How Is AI Optimizing Food Supply Chain?

Introduction

 

The fresh food industry has enjoyed a stable environment all these years but is now facing a dynamic competitive environment due to changes in buying preferences of customers, challenges with transport, product handling and processing and increased costs which put pressure on the already notoriously thin margins. This is where Artificial Intelligence (AI) comes to the rescue. Food supply chains face increased consumer demands for food quality and sustainability.

 

Before delving deeper into how artificial intelligence optimizes the food supply chain, let’s first understand the terms supply chain and AI.

 

What Is Supply Chain?

 

Supply chain refers to a network comprising of individuals, technologies, resources, activities, and organizations which are involved from the creation until the sale of a product.
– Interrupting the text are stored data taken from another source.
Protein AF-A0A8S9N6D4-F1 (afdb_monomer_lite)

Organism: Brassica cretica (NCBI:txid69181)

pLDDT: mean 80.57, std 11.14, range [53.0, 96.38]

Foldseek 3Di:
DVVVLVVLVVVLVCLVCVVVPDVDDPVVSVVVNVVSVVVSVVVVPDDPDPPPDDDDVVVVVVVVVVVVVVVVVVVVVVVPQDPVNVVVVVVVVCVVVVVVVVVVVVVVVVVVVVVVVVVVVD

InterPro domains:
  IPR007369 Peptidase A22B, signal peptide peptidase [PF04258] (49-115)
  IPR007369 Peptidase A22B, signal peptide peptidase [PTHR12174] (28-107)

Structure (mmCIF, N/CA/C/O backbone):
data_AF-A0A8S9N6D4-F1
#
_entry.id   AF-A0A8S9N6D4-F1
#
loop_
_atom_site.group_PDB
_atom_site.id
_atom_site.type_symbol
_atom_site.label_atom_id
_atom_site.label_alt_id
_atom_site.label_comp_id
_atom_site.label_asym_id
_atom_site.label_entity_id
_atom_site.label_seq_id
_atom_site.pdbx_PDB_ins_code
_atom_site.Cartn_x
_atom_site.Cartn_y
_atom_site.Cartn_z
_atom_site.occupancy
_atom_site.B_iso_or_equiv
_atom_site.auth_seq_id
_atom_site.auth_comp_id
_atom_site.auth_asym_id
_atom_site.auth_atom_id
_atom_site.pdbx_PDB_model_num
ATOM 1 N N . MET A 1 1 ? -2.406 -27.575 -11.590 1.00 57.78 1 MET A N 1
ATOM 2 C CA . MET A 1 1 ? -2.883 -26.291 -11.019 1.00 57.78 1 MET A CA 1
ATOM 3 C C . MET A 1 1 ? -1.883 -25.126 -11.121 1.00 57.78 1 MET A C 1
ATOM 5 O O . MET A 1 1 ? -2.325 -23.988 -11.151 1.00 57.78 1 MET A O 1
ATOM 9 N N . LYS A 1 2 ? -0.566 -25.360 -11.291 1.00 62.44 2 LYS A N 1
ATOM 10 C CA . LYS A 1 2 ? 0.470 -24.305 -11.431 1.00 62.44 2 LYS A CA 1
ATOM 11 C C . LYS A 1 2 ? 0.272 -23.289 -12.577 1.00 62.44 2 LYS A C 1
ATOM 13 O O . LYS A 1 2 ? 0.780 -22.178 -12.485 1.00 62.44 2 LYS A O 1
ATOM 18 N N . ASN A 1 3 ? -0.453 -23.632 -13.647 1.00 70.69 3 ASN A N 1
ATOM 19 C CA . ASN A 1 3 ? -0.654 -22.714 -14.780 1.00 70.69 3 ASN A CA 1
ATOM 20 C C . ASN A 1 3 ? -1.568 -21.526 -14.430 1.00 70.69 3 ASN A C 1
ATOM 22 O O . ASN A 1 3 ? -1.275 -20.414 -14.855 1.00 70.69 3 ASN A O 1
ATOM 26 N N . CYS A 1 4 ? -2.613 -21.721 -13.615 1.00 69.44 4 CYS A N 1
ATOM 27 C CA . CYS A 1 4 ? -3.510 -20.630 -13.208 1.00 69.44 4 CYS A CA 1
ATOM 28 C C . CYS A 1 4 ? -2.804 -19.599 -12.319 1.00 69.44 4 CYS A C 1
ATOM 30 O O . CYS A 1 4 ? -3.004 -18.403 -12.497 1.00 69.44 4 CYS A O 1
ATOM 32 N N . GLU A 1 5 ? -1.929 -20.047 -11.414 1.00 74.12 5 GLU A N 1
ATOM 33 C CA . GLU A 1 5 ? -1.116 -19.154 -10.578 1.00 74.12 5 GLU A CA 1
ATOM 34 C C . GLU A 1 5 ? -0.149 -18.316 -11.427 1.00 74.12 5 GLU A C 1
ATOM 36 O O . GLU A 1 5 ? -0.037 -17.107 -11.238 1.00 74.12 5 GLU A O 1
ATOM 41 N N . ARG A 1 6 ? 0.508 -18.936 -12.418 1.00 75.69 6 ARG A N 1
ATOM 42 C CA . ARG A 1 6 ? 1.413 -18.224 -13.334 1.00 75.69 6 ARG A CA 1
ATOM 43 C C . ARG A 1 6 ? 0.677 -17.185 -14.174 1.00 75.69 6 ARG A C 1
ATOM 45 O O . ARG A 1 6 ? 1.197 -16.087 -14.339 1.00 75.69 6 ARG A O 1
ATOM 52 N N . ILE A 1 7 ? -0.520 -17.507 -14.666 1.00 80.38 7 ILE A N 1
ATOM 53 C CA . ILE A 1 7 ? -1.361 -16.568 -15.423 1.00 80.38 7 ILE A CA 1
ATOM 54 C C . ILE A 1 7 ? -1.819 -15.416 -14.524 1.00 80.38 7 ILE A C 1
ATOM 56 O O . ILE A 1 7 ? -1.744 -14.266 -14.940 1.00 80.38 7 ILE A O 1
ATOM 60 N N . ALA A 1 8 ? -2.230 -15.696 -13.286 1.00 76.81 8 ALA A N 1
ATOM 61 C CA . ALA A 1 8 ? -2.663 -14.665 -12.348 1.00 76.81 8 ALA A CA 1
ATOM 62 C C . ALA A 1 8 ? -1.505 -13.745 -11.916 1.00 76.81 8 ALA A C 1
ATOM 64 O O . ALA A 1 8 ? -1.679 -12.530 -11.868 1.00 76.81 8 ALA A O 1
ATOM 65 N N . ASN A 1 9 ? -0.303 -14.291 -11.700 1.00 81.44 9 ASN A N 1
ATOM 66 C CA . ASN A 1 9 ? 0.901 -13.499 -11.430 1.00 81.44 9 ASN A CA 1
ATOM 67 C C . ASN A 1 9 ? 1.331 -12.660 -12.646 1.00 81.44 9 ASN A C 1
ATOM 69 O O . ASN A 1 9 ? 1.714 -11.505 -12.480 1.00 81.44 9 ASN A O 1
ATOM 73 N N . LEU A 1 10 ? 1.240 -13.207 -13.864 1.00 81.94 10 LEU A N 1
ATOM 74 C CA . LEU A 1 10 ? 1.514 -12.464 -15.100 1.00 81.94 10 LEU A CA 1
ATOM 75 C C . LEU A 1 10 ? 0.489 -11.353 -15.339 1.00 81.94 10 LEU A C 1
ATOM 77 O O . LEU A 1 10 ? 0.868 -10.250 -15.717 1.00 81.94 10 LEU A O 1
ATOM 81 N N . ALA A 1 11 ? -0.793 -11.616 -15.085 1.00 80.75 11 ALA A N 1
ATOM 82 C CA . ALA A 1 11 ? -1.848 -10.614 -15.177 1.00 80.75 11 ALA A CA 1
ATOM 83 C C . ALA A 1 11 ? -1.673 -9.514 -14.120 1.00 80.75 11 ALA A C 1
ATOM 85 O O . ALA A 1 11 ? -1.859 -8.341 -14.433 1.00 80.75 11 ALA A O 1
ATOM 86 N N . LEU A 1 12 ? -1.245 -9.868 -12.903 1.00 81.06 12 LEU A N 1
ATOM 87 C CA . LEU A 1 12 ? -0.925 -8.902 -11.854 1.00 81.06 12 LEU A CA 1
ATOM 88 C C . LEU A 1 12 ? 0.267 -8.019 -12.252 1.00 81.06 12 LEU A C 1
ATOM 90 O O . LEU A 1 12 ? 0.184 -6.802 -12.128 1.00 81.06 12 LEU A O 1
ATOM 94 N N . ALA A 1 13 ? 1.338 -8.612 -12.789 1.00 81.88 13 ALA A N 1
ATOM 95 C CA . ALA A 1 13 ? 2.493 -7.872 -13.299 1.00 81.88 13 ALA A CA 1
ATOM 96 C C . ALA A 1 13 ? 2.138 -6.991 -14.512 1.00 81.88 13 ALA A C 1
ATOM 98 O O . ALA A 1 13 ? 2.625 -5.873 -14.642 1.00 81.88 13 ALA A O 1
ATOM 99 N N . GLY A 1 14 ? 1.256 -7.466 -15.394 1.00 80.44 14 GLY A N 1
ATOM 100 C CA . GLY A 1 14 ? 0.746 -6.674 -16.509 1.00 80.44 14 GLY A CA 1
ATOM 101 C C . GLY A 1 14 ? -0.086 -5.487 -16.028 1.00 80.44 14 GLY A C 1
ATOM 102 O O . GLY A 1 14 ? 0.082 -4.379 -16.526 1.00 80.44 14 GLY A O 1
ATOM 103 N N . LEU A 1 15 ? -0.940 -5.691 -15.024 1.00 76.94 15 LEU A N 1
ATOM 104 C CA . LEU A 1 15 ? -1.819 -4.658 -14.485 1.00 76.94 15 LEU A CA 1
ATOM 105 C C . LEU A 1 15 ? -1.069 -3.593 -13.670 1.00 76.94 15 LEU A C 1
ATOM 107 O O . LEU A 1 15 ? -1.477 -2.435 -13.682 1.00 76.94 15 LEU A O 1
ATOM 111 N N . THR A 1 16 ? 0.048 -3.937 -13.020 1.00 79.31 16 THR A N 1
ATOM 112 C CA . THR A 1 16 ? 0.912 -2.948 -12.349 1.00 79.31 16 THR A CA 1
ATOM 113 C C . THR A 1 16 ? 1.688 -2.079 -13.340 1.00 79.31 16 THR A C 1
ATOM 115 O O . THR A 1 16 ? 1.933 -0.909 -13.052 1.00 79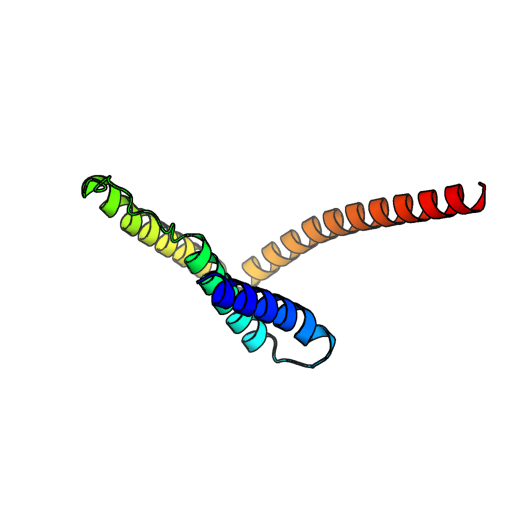.31 16 THR A O 1
ATOM 118 N N . VAL A 1 17 ? 2.027 -2.607 -14.522 1.00 79.62 17 VAL A N 1
ATOM 119 C CA . VAL A 1 17 ? 2.733 -1.867 -15.588 1.00 79.62 17 VAL A CA 1
ATOM 120 C C . VAL A 1 17 ? 1.762 -1.137 -16.534 1.00 79.62 17 VAL A C 1
ATOM 122 O O . VAL A 1 17 ? 2.102 -0.095 -17.091 1.00 79.62 17 VAL A O 1
ATOM 125 N N . ALA A 1 18 ? 0.523 -1.615 -16.676 1.00 75.56 18 ALA A N 1
ATOM 126 C CA . ALA A 1 18 ? -0.525 -1.023 -17.513 1.00 75.56 18 ALA A CA 1
ATOM 127 C C . ALA A 1 18 ? -0.810 0.479 -17.274 1.00 75.56 18 ALA A C 1
ATOM 129 O O . ALA A 1 18 ? -0.905 1.208 -18.267 1.00 75.56 18 ALA A O 1
ATOM 130 N N . PRO A 1 19 ? -0.913 0.999 -16.029 1.00 72.56 19 PRO A N 1
ATOM 131 C CA . PRO A 1 19 ? -1.121 2.432 -15.797 1.00 72.56 19 PRO A CA 1
ATOM 132 C C . PRO A 1 19 ? 0.056 3.309 -16.247 1.00 72.56 19 PRO A C 1
ATOM 134 O O . PRO A 1 19 ? -0.096 4.526 -16.314 1.00 72.56 19 PRO A O 1
ATOM 137 N N . LEU A 1 20 ? 1.213 2.714 -16.562 1.00 67.38 20 LEU A N 1
ATOM 138 C CA . LEU A 1 20 ? 2.392 3.429 -17.049 1.00 67.38 20 LEU A CA 1
ATOM 139 C C . LEU A 1 20 ? 2.325 3.722 -18.560 1.00 67.38 20 LEU A C 1
ATOM 141 O O . LEU A 1 20 ? 2.967 4.658 -19.026 1.00 67.38 20 LEU A O 1
ATOM 145 N N . VAL A 1 21 ? 1.545 2.941 -19.319 1.00 75.19 21 VAL A N 1
ATOM 146 C CA . VAL A 1 21 ? 1.453 3.031 -20.792 1.00 75.19 21 VAL A CA 1
ATOM 147 C C . VAL A 1 21 ? 0.083 3.543 -21.251 1.00 75.19 21 VAL A C 1
ATOM 149 O O . VAL A 1 21 ? -0.022 4.188 -22.292 1.00 75.19 21 VAL A O 1
ATOM 152 N N . VAL A 1 22 ? -0.975 3.300 -20.471 1.00 74.69 22 VAL A N 1
ATOM 153 C CA . VAL A 1 22 ? -2.355 3.678 -20.809 1.00 74.69 22 VAL A CA 1
ATOM 154 C C . VAL A 1 22 ? -2.968 4.505 -19.680 1.00 74.69 22 VAL A C 1
ATOM 156 O O . VAL A 1 22 ? -2.837 4.173 -18.503 1.00 74.69 22 VAL A O 1
ATOM 159 N N . ARG A 1 23 ? -3.708 5.567 -20.028 1.00 62.03 23 ARG A N 1
ATOM 160 C CA . ARG A 1 23 ? -4.538 6.328 -19.077 1.00 62.03 23 ARG A CA 1
ATOM 161 C C . ARG A 1 23 ? -5.744 5.489 -18.635 1.00 62.03 23 ARG A C 1
ATOM 163 O O . ARG A 1 23 ? -6.840 5.630 -19.169 1.00 62.03 23 ARG A O 1
ATOM 170 N N . VAL A 1 24 ? -5.537 4.603 -17.668 1.00 72.25 24 VAL A N 1
ATOM 171 C CA . VAL A 1 24 ? -6.600 3.792 -17.056 1.00 72.25 24 VAL A CA 1
ATOM 172 C C . VAL A 1 24 ? -7.274 4.586 -15.935 1.00 72.25 24 VAL A C 1
ATOM 174 O O . VAL A 1 24 ? -6.614 5.316 -15.196 1.00 72.25 24 VAL A O 1
ATOM 177 N N . ASN A 1 25 ? -8.596 4.449 -15.785 1.00 80.31 25 ASN A N 1
ATOM 178 C CA . ASN A 1 25 ? -9.315 5.060 -14.668 1.00 80.31 25 ASN A CA 1
ATOM 179 C C . ASN A 1 25 ? -8.769 4.513 -13.325 1.00 80.31 25 ASN A C 1
ATOM 181 O O . ASN A 1 25 ? -8.773 3.291 -13.138 1.00 80.31 25 ASN A O 1
ATOM 185 N N . PRO A 1 26 ? -8.335 5.373 -12.380 1.00 80.75 26 PRO A N 1
ATOM 186 C CA . PRO A 1 26 ? -7.689 4.933 -11.140 1.00 80.75 26 PRO A CA 1
ATOM 187 C C . PRO A 1 26 ? -8.567 4.010 -10.295 1.00 80.75 26 PRO A C 1
ATOM 189 O O . PRO A 1 26 ? -8.080 3.020 -9.756 1.00 80.75 26 PRO A O 1
ATOM 192 N N . ASN A 1 27 ? -9.872 4.291 -10.231 1.00 86.75 27 ASN A N 1
ATOM 193 C CA . ASN A 1 27 ? -10.814 3.505 -9.435 1.00 86.75 27 ASN A CA 1
ATOM 194 C C . ASN A 1 27 ? -10.888 2.060 -9.942 1.00 86.75 27 ASN A C 1
ATOM 196 O O . ASN A 1 27 ? -10.860 1.119 -9.153 1.00 86.75 27 ASN A O 1
ATOM 200 N N . LEU A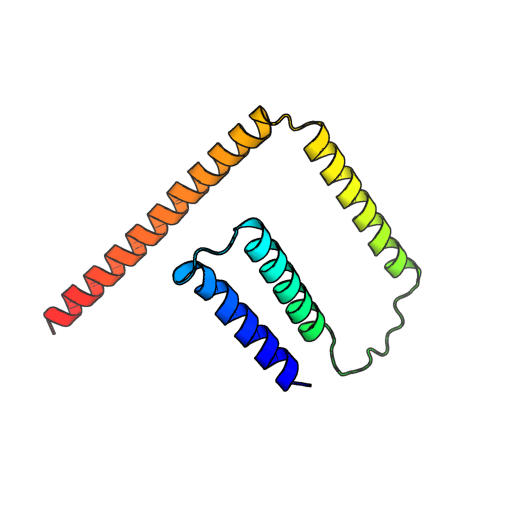 1 28 ? -10.919 1.881 -11.267 1.00 84.00 28 LEU A N 1
ATOM 201 C CA . LEU A 1 28 ? -10.974 0.558 -11.882 1.00 84.00 28 LEU A CA 1
ATOM 202 C C . LEU A 1 28 ? -9.673 -0.219 -11.657 1.00 84.00 28 LEU A C 1
ATOM 204 O O . LEU A 1 28 ? -9.716 -1.406 -11.347 1.00 84.00 28 LEU A O 1
ATOM 208 N N . ASN A 1 29 ? -8.524 0.449 -11.770 1.00 85.19 29 ASN A N 1
ATOM 209 C CA . ASN A 1 29 ? -7.230 -0.205 -11.601 1.00 85.19 29 ASN A CA 1
ATOM 210 C C . ASN A 1 29 ? -7.005 -0.689 -10.156 1.00 85.19 29 ASN A C 1
ATOM 212 O O . ASN A 1 29 ? -6.535 -1.807 -9.935 1.00 85.19 29 ASN A O 1
ATOM 216 N N . VAL A 1 30 ? -7.411 0.117 -9.167 1.00 85.50 30 VAL A N 1
ATOM 217 C CA . VAL A 1 30 ? -7.332 -0.259 -7.746 1.00 85.50 30 VAL A CA 1
ATOM 218 C C . VAL A 1 30 ? -8.219 -1.467 -7.451 1.00 85.50 30 VAL A C 1
ATOM 220 O O . VAL A 1 30 ? -7.752 -2.424 -6.834 1.00 85.50 30 VAL A O 1
ATOM 223 N N . VAL A 1 31 ? -9.468 -1.463 -7.930 1.00 88.38 31 VAL A N 1
ATOM 224 C CA . VAL A 1 31 ? -10.394 -2.588 -7.727 1.00 88.38 31 VAL A CA 1
ATOM 225 C C . VAL A 1 31 ? -9.856 -3.859 -8.385 1.00 88.38 31 VAL A C 1
ATOM 227 O O . VAL A 1 31 ? -9.797 -4.904 -7.742 1.00 88.38 31 VAL A O 1
ATOM 230 N N . LEU A 1 32 ? -9.400 -3.776 -9.637 1.00 84.81 32 LEU A N 1
ATOM 231 C CA . LEU A 1 32 ? -8.937 -4.943 -10.385 1.00 84.81 32 LEU A CA 1
ATOM 232 C C . LEU A 1 32 ? -7.651 -5.541 -9.781 1.00 84.81 32 LEU A C 1
ATOM 234 O O . LEU A 1 32 ? -7.542 -6.761 -9.644 1.00 84.81 32 LEU A O 1
ATOM 238 N N . THR A 1 33 ? -6.718 -4.693 -9.339 1.00 85.56 33 THR A N 1
ATOM 239 C CA . THR A 1 33 ? -5.488 -5.125 -8.654 1.00 85.56 33 THR A CA 1
ATOM 240 C C . THR A 1 33 ? -5.803 -5.767 -7.301 1.00 85.56 33 THR A C 1
ATOM 242 O O . THR A 1 33 ? -5.255 -6.822 -6.971 1.00 85.56 33 THR A O 1
ATOM 245 N N . ALA A 1 34 ? -6.730 -5.192 -6.528 1.00 87.06 34 ALA A N 1
ATOM 246 C CA . ALA A 1 34 ? -7.175 -5.774 -5.263 1.00 87.06 34 ALA A CA 1
ATOM 247 C C . ALA A 1 34 ? -7.833 -7.152 -5.472 1.00 87.06 34 ALA A C 1
ATOM 249 O O . ALA A 1 34 ? -7.502 -8.112 -4.778 1.00 87.06 34 ALA A O 1
ATOM 250 N N . CYS A 1 35 ? -8.698 -7.296 -6.477 1.00 86.62 35 CYS A N 1
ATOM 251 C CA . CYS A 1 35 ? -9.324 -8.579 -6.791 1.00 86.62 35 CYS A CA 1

It includes the delivery of source materials from the supplier to the manufacturer until the eventual delivery to the end user. Supply chain management refers to the integration and coordination of the three main flows of the supply chain which are the information flow, product flow, and finances flow.

 

Understanding the concept of Artificial Intelligence (AI)

 

Artificial Intelligence is that area of computer science which deals with the creation of intelligent machines which think, react, and work like humans. It refers to the simulation of human intelligence processes using computer systems. These processes include learning, reasoning, and self-correction. AI is utilized across various industries such as manufacturing, healthcare, law, finance, education, and business.

 

Role of AI in optimizing the food supply chain

 

 

1. Machine learning for supply chain planning

 

 

Machine learning is an application of AI based on the fact that machines must be given access to data thereby making them learn by themselves. Supply chain planning is a crucial activity in supply chain management. In today’s business scenario, intelligent work tools are a must as they help build concrete plans.

 

Machine learning supports the supply chain in the following ways:

 

  • Forecasting demand, supply, and inventory.
  • SCM professionals can provide scenarios based on intelligent algorithms.
  • Optimizing delivery of goods.
  • Balancing supply and demand.
  • Setting action goals for measuring parameters of success.

2. Warehouse management

 

The success of supply chain planning depends a great deal on proper warehouse and inventory-based management. Flaws in supply can prove to be a disaster for any consumer-based retailer or company. A forecasting engine with artificial intelligence reviews the various combinations of algorithms and data streams for having the most predictive power for the various forecasting hierarchies. AI offers an endless loop of forecasting with a constantly self-improving output.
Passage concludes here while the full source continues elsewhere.